Security analysts have identified over 30 high-risk security weaknesses affecting popular AI-based coding assistants and IDE plugins. These flaws could allow attackers to steal sensitive information, alter development settings, or even execute malicious code remotely.
The newly identified attack category, named “IDEsaster”, was uncovered by security researcher Ari Marzouk (also known as MaccariTA). The research demonstrates how AI-driven development tools can be compromised through prompt injection techniques that abuse built-in IDE capabilities rather than software bugs.
The affected tools include widely used platforms such as Cursor, Windsurf, Kiro.dev, GitHub Copilot, Zed.dev, Roo Code, Junie, Cline, Claude Code, and Gemini CLI. According to the findings, every AI-powered IDE tested showed exploitable weaknesses, with 24 CVE identifiers already issued.

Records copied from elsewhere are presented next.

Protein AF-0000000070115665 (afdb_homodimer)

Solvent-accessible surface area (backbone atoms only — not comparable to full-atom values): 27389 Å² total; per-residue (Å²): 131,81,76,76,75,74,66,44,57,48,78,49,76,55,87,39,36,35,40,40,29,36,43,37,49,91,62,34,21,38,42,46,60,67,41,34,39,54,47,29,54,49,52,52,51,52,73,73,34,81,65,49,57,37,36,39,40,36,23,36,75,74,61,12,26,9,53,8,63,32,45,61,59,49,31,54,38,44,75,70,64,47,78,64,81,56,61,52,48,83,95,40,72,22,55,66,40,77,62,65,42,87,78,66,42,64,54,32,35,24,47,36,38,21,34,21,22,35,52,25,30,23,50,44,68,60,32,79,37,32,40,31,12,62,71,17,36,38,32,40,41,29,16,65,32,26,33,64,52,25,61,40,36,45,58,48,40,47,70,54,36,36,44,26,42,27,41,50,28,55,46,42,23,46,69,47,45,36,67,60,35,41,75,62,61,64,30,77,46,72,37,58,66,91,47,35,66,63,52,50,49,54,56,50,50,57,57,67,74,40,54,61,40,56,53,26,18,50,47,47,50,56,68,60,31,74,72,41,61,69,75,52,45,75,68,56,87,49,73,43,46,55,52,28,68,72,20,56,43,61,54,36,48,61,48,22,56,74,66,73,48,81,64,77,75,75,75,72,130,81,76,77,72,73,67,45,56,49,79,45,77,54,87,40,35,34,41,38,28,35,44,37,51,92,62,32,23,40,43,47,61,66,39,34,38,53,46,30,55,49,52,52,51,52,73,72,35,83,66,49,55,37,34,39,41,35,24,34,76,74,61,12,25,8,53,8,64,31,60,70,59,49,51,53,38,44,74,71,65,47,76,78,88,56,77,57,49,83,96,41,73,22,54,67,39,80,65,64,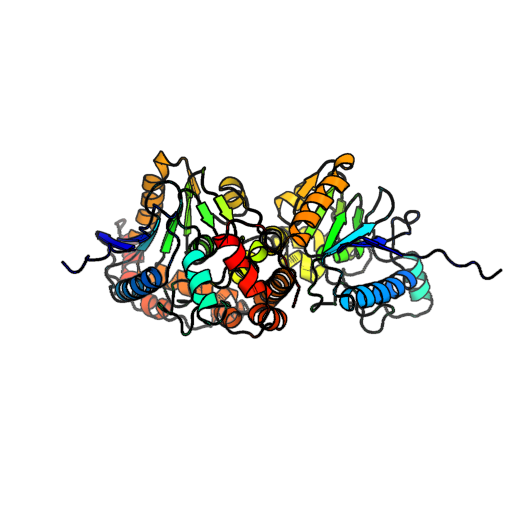44,84,81,65,44,63,53,31,34,25,48,34,37,18,33,21,22,34,53,25,28,23,50,45,67,59,32,51,33,32,41,30,13,62,70,16,37,38,32,40,42,30,52,78,70,82,48,66,50,27,61,40,35,68,64,48,41,50,72,38,35,63,54,71,60,27,48,52,29,55,72,66,23,47,66,47,45,36,67,60,36,41,74,58,21,57,28,66,45,73,36,56,64,91,48,35,65,62,49,50,48,54,56,49,50,39,44,67,70,20,26,62,41,25,36,25,18,48,48,47,49,33,68,59,28,74,81,39,50,70,78,53,46,52,68,54,88,49,74,42,44,56,52,28,47,72,20,57,29,40,52,37,18,32,42,20,56,67,66,73,49,82,64,76,74,76,76,70

Sequence (536 aa):
MSSVTAARVRYHRTGHVARVTLDRPDVLNAMDLRMHEELARIWDDIEADDRIRVVVLTGAGDRAFSVGQDLKERARRDAAGTPGSSFGSRGQPGWPRLTERFGFSKPVVARVDGYALGGGFELALACDLIIASDRSVFGLPEVRLGLVPGAGGVFRLVRQLPQKTAMGYLLTGRRFDAATALRFGLVNEVVPAQRLDACVDGWVDDLVTSAPLSVRAIKEAALRSVDLPLPDAFTATYRWEQRRRASADAVEGPRAFAERRAPRWSGTMSSVTAARVRYHRTGHVARVTLDRPDVLNAMDLRMHEELARIWDDIEADDRIRVVVLTGAGDRAFSVGQDLKERARRDAAGTPGSSFGSRGQPGWPRLTERFGFSKPVVARVDGYALGGGFELALACDLIIASDRSVFGLPEVRLGLVPGAGGVFRLVRQLPQKTAMGYLLTGRRFDAATALRFGLVNEVVPAQRLDACVDGWVDDLVTSAPLSVRAIKEAALRSVDLPLPDAFTATYRWEQRRRASADAVEGPRAFAERRAPRWSGT

pLDDT: mean 96.02, std 7.7, range [29.97, 98.96]

Secondary structure (DSSP, 8-state):
-------SEEEEEETTEEEEEE--GGGTT-B-HHHHHHHHHHHHHHHH-TT--EEEEEESSSSEEE--B-HHHHHHHHHTTPPPP-SS-TTSTTPSPGGG-TT--S-EEEEE-SEEETHHHHHHHHSSEEEEETT-EEE-GGGGGT---TTTHHHHHHHHS-HHHHHHHHHH--EEEHHHHHHTTSSSEEE-GGGHHHHHHHHHHHHHHS-HHHHHHHHHHHHHHTTS-HHHHHH---HHHHHHHTSSHHHHHHHHHHTTS-------/-------SEEEEEETTEEEEEE--GGGTT-B-HHHHHHHHHHHHHHHH-TT--EEEEEESSSSEEE--B-HHHHHHHHHTTPPPP-SS-TTSTTPSPGGG-TT--S-EEEEE-SEEETHHHHHHHHSSEEEEETT-EEE-GGGGGT---TTTHHHHHHHHS-HHHHHHHHHH--EEEHHHHHHTTSSSEEE-GGGHHHHHHHHHHHHHHS-HHHHHHHHHHHHHHTTS-HHHHHHS--HHHHHHHTSTHHHHHHHHHHTTS-------

Nearest PDB structures (foldseek):
  4jwv-assembly1_A  TM=9.226E-01  e=1.699E-29  Novosphingobium aromaticivorans DSM 12444
  4jwv-assembly1_B  TM=9.192E-01  e=2.462E-29  Novosphingobium aromaticivorans DSM 12444
  3h81-assembly1_A  TM=8.920E-01  e=3.697E-27  Mycobacterium tuberculosis
  2dub-assembly2_D-2  TM=8.806E-01  e=2.811E-25  Rattus norvegicus
  2dub-assembly1_E  TM=8.943E-01  e=1.241E-24  Rattus norvegicus

Organism: Actinoplanes teichomyceticus (NCBI:txid1867)

InterPro domains:
  IPR001753 Enoyl-CoA hydratase/isomerase-like domain [PF00378] (15-267)
  IPR014748 Enoyl-CoA hydratase, C-terminal [G3DSA:1.10.12.10] (211-268)
  IPR018376 Enoyl-CoA hydratase/isomerase, conserved site [PS00166] (109-129)
  IPR029045 ClpP/crotonase-like domain superfamily [SSF52096] (7-267)
  IPR054898 Enoyl-CoA hydratase DpgD [NF042430] (11-267)

Structure (mmCIF, N/CA/C/O backbone):
data_AF-0000000070115665-model_v1
#
loop_
_entity.id
_entity.type
_entity.pdbx_description
1 polymer 'enoyl-CoA hydratase'
#
loop_
_atom_site.group_PDB
_atom_site.id
_atom_site.type_symbol
_atom_site.label_atom_id
_atom_site.label_alt_id
_atom_site.label_comp_id
_atom_site.label_asym_id
_atom_site.label_entity_id
_atom_site.label_seq_id
_atom_site.pdbx_PDB_ins_code
_atom_site.Cartn_x
_atom_site.Cartn_y
_atom_site.Cartn_z
_atom_site.occupancy
_atom_site.B_iso_or_equiv
_atom_site.auth_seq_id
_atom_site.auth_comp_id
_atom_site.auth_asym_id
_atom_site.auth_atom_id
_atom_site.pdbx_PDB_model_num
ATOM 1 N N . MET A 1 1 ? 25.922 39.501 14.377 1 29.97 1 MET A N 1
ATOM 2 C CA . MET A 1 1 ? 24.64 39.53 13.678 1 29.97 1 MET A CA 1
ATOM 3 C C . MET A 1 1 ? 24.034 38.134 13.594 1 29.97 1 MET A C 1
ATOM 5 O O . MET A 1 1 ? 24.614 37.236 12.981 1 29.97 1 MET A O 1
ATOM 9 N N . SER A 1 2 ? 23.474 37.517 14.627 1 38.06 2 SER A N 1
ATOM 10 C CA . SER A 1 2 ? 22.972 36.165 14.848 1 38.06 2 SER A CA 1
ATOM 11 C C . SER A 1 2 ? 22.084 35.709 13.696 1 38.06 2 SER A C 1
ATOM 13 O O . SER A 1 2 ? 21.053 36.326 13.419 1 38.06 2 SER A O 1
ATOM 15 N N . SER A 1 3 ? 22.502 35.286 12.543 1 41.92 3 SER A N 1
ATOM 16 C CA . SER A 1 3 ? 21.81 34.99 11.293 1 41.92 3 SER A CA 1
ATOM 17 C C . SER A 1 3 ? 20.445 34.362 11.552 1 41.92 3 SER A C 1
ATOM 19 O O . SER A 1 3 ? 20.35 33.31 12.188 1 41.92 3 SER A O 1
ATOM 21 N N . VAL A 1 4 ? 19.437 35.004 11.991 1 48.51 4 VAL A N 1
ATOM 22 C CA . VAL A 1 4 ? 18.053 34.599 12.216 1 48.51 4 VAL A CA 1
ATOM 23 C C . VAL A 1 4 ? 17.644 33.555 11.18 1 48.51 4 VAL A C 1
ATOM 25 O O . VAL A 1 4 ? 17.522 33.864 9.992 1 48.51 4 VAL A O 1
ATOM 28 N N . THR A 1 5 ? 18.084 32.287 11.153 1 61.54 5 THR A N 1
ATOM 29 C CA . THR A 1 5 ? 17.862 31.196 10.209 1 61.54 5 THR A CA 1
ATOM 30 C C . THR A 1 5 ? 16.384 31.089 9.846 1 61.54 5 THR A C 1
ATOM 32 O O . THR A 1 5 ? 15.519 31.135 10.722 1 61.54 5 THR A O 1
ATOM 35 N N . ALA A 1 6 ? 16.01 31.412 8.621 1 78.56 6 ALA A N 1
ATOM 36 C CA . ALA A 1 6 ? 14.677 31.495 8.028 1 78.56 6 ALA A CA 1
ATOM 37 C C . ALA A 1 6 ? 13.823 30.296 8.431 1 78.56 6 ALA A C 1
ATOM 39 O O . ALA A 1 6 ? 14.331 29.18 8.562 1 78.56 6 ALA A O 1
ATOM 40 N N . ALA A 1 7 ? 12.67 30.594 8.946 1 91.22 7 ALA A N 1
ATOM 41 C CA . ALA A 1 7 ? 11.697 29.561 9.294 1 91.22 7 ALA A CA 1
ATOM 42 C C . ALA A 1 7 ? 11.565 28.533 8.174 1 91.22 7 ALA A C 1
ATOM 44 O O . ALA A 1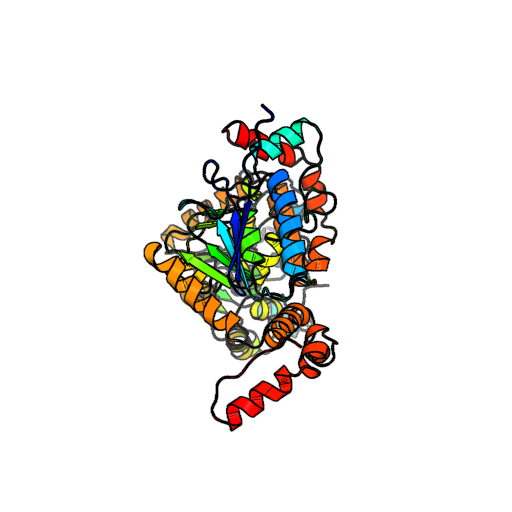 7 ? 11.649 28.878 6.993 1 91.22 7 ALA A O 1
ATOM 45 N N . ARG A 1 8 ? 11.537 27.271 8.554 1 96.9 8 ARG A N 1
ATOM 46 C CA . ARG A 1 8 ? 11.364 26.177 7.604 1 96.9 8 ARG A CA 1
ATOM 47 C C . ARG A 1 8 ? 9.889 25.96 7.28 1 96.9 8 ARG A C 1
ATOM 49 O O . ARG A 1 8 ? 9.555 25.275 6.312 1 96.9 8 ARG A O 1
ATOM 56 N N . VAL A 1 9 ? 9.015 26.531 8.109 1 98.58 9 VAL A N 1
ATOM 57 C CA . VAL A 1 9 ? 7.58 26.339 7.93 1 98.58 9 VAL A CA 1
ATOM 58 C C . VAL A 1 9 ? 6.856 27.674 8.091 1 98.58 9 VAL A C 1
ATOM 60 O O . VAL A 1 9 ? 7.129 28.426 9.03 1 98.58 9 VAL A O 1
ATOM 63 N N . ARG A 1 10 ? 6.031 28.024 7.166 1 98.44 10 ARG A N 1
ATOM 64 C CA . ARG A 1 10 ? 5.106 29.143 7.314 1 98.44 10 ARG A CA 1
ATOM 65 C C . ARG A 1 10 ? 3.763 28.675 7.863 1 98.44 10 ARG A C 1
ATOM 67 O O . ARG A 1 10 ? 3.233 27.65 7.429 1 98.44 10 ARG A O 1
ATOM 74 N N . TYR A 1 11 ? 3.252 29.372 8.781 1 97.95 11 TYR A N 1
ATOM 75 C CA . TYR A 1 11 ? 2.027 29.032 9.497 1 97.95 11 TYR A CA 1
ATOM 76 C C . TYR A 1 11 ? 1.119 30.248 9.631 1 97.95 11 TYR A C 1
ATOM 78 O O . TYR A 1 11 ? 1.494 31.246 10.252 1 97.95 11 TYR A O 1
ATOM 86 N N . HIS A 1 12 ? -0.057 30.16 8.947 1 97.45 12 HIS A N 1
ATOM 87 C CA . HIS A 1 12 ? -1.016 31.259 8.976 1 97.45 12 HIS A CA 1
ATOM 88 C C . HIS A 1 12 ? -2.407 30.765 9.36 1 97.45 12 HIS A C 1
ATOM 90 O O . HIS A 1 12 ? -2.821 29.679 8.948 1 97.45 12 HIS A O 1
ATOM 96 N N . ARG A 1 13 ? -3.067 31.648 10.091 1 97.13 13 ARG A N 1
ATOM 97 C CA . ARG A 1 13 ? -4.451 31.384 10.471 1 97.13 13 ARG A CA 1
ATOM 98 C C . ARG A 1 13 ? -5.385 32.453 9.915 1 97.13 13 ARG A C 1
ATOM 100 O O . ARG A 1 13 ? -5.139 33.649 10.085 1 97.13 13 ARG A O 1
ATOM 107 N N . THR A 1 14 ? -6.313 32.072 9.216 1 96.55 14 THR A N 1
ATOM 108 C CA . THR A 1 14 ? -7.357 32.96 8.717 1 96.55 14 THR A CA 1
ATOM 109 C C . THR A 1 14 ? -8.74 32.373 8.982 1 96.55 14 THR A C 1
ATOM 111 O O . THR A 1 14 ? -9.112 31.356 8.393 1 96.55 14 THR A O 1
ATOM 114 N N . GLY A 1 15 ? -9.522 33.054 9.818 1 95.79 15 GLY A N 1
ATOM 115 C CA . GLY A 1 15 ? -10.792 32.472 10.223 1 95.79 15 GLY A CA 1
ATOM 116 C C . GLY A 1 15 ? -10.64 31.128 10.909 1 95.79 15 GLY A C 1
ATOM 117 O O . GLY A 1 15 ? -9.899 31.004 11.887 1 95.79 15 GLY A O 1
ATOM 118 N N . HIS A 1 16 ? -11.263 30.087 10.348 1 97.54 16 HIS A N 1
ATOM 119 C CA . HIS A 1 16 ? -11.247 28.759 10.953 1 97.54 16 HIS A CA 1
ATOM 120 C C . HIS A 1 16 ? -10.246 27.847 10.253 1 97.54 16 HIS A C 1
ATOM 122 O O . HIS A 1 16 ? -10.238 26.635 10.482 1 97.54 16 HIS A O 1
ATOM 128 N N . VAL A 1 17 ? -9.386 28.501 9.404 1 98.67 17 VAL A N 1
ATOM 129 C CA . VAL A 1 17 ? -8.496 27.705 8.566 1 98.67 17 VAL A CA 1
ATOM 130 C C . VAL A 1 17 ? -7.043 27.983 8.944 1 98.67 17 VAL A C 1
ATOM 132 O O . VAL A 1 17 ? -6.624 29.141 9.014 1 98.67 17 VAL A O 1
ATOM 135 N N . ALA A 1 18 ? -6.29 26.956 9.242 1 98.81 18 ALA A N 1
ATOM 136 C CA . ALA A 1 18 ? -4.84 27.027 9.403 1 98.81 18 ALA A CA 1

Marzouk noted that the most alarming discovery was the existence of universal attack chains capable of compromising every tested AI IDE, highlighting systemic weaknesses across the ecosystem.
How the “IDEsaster” Attack Chain Operates
The attack relies on a combination of three factors:
- Prompt injection: Malicious instructions are hidden inside files, URLs, or text that appears harmless to users.
- Automatic AI permissions: Many AI agents are allowed to read, modify, or execute files without explicit user approval.
- Trusted IDE functionality: Normal features—such as configuration parsing or workspace loading—are repurposed by the AI agent once it has been manipulated.
Unlike earlier AI security issues that depended on faulty implementations, IDEsaster abuses legitimate and expected IDE behavior, turning standard development workflows into attack paths.
Demonstrated Attack Scenarios
Researchers showcased multiple real-world exploit techniques, including:
- Remote schema abuse: By forcing an IDE to load a remote JSON schema, attackers can extract sensitive information and send it to external servers.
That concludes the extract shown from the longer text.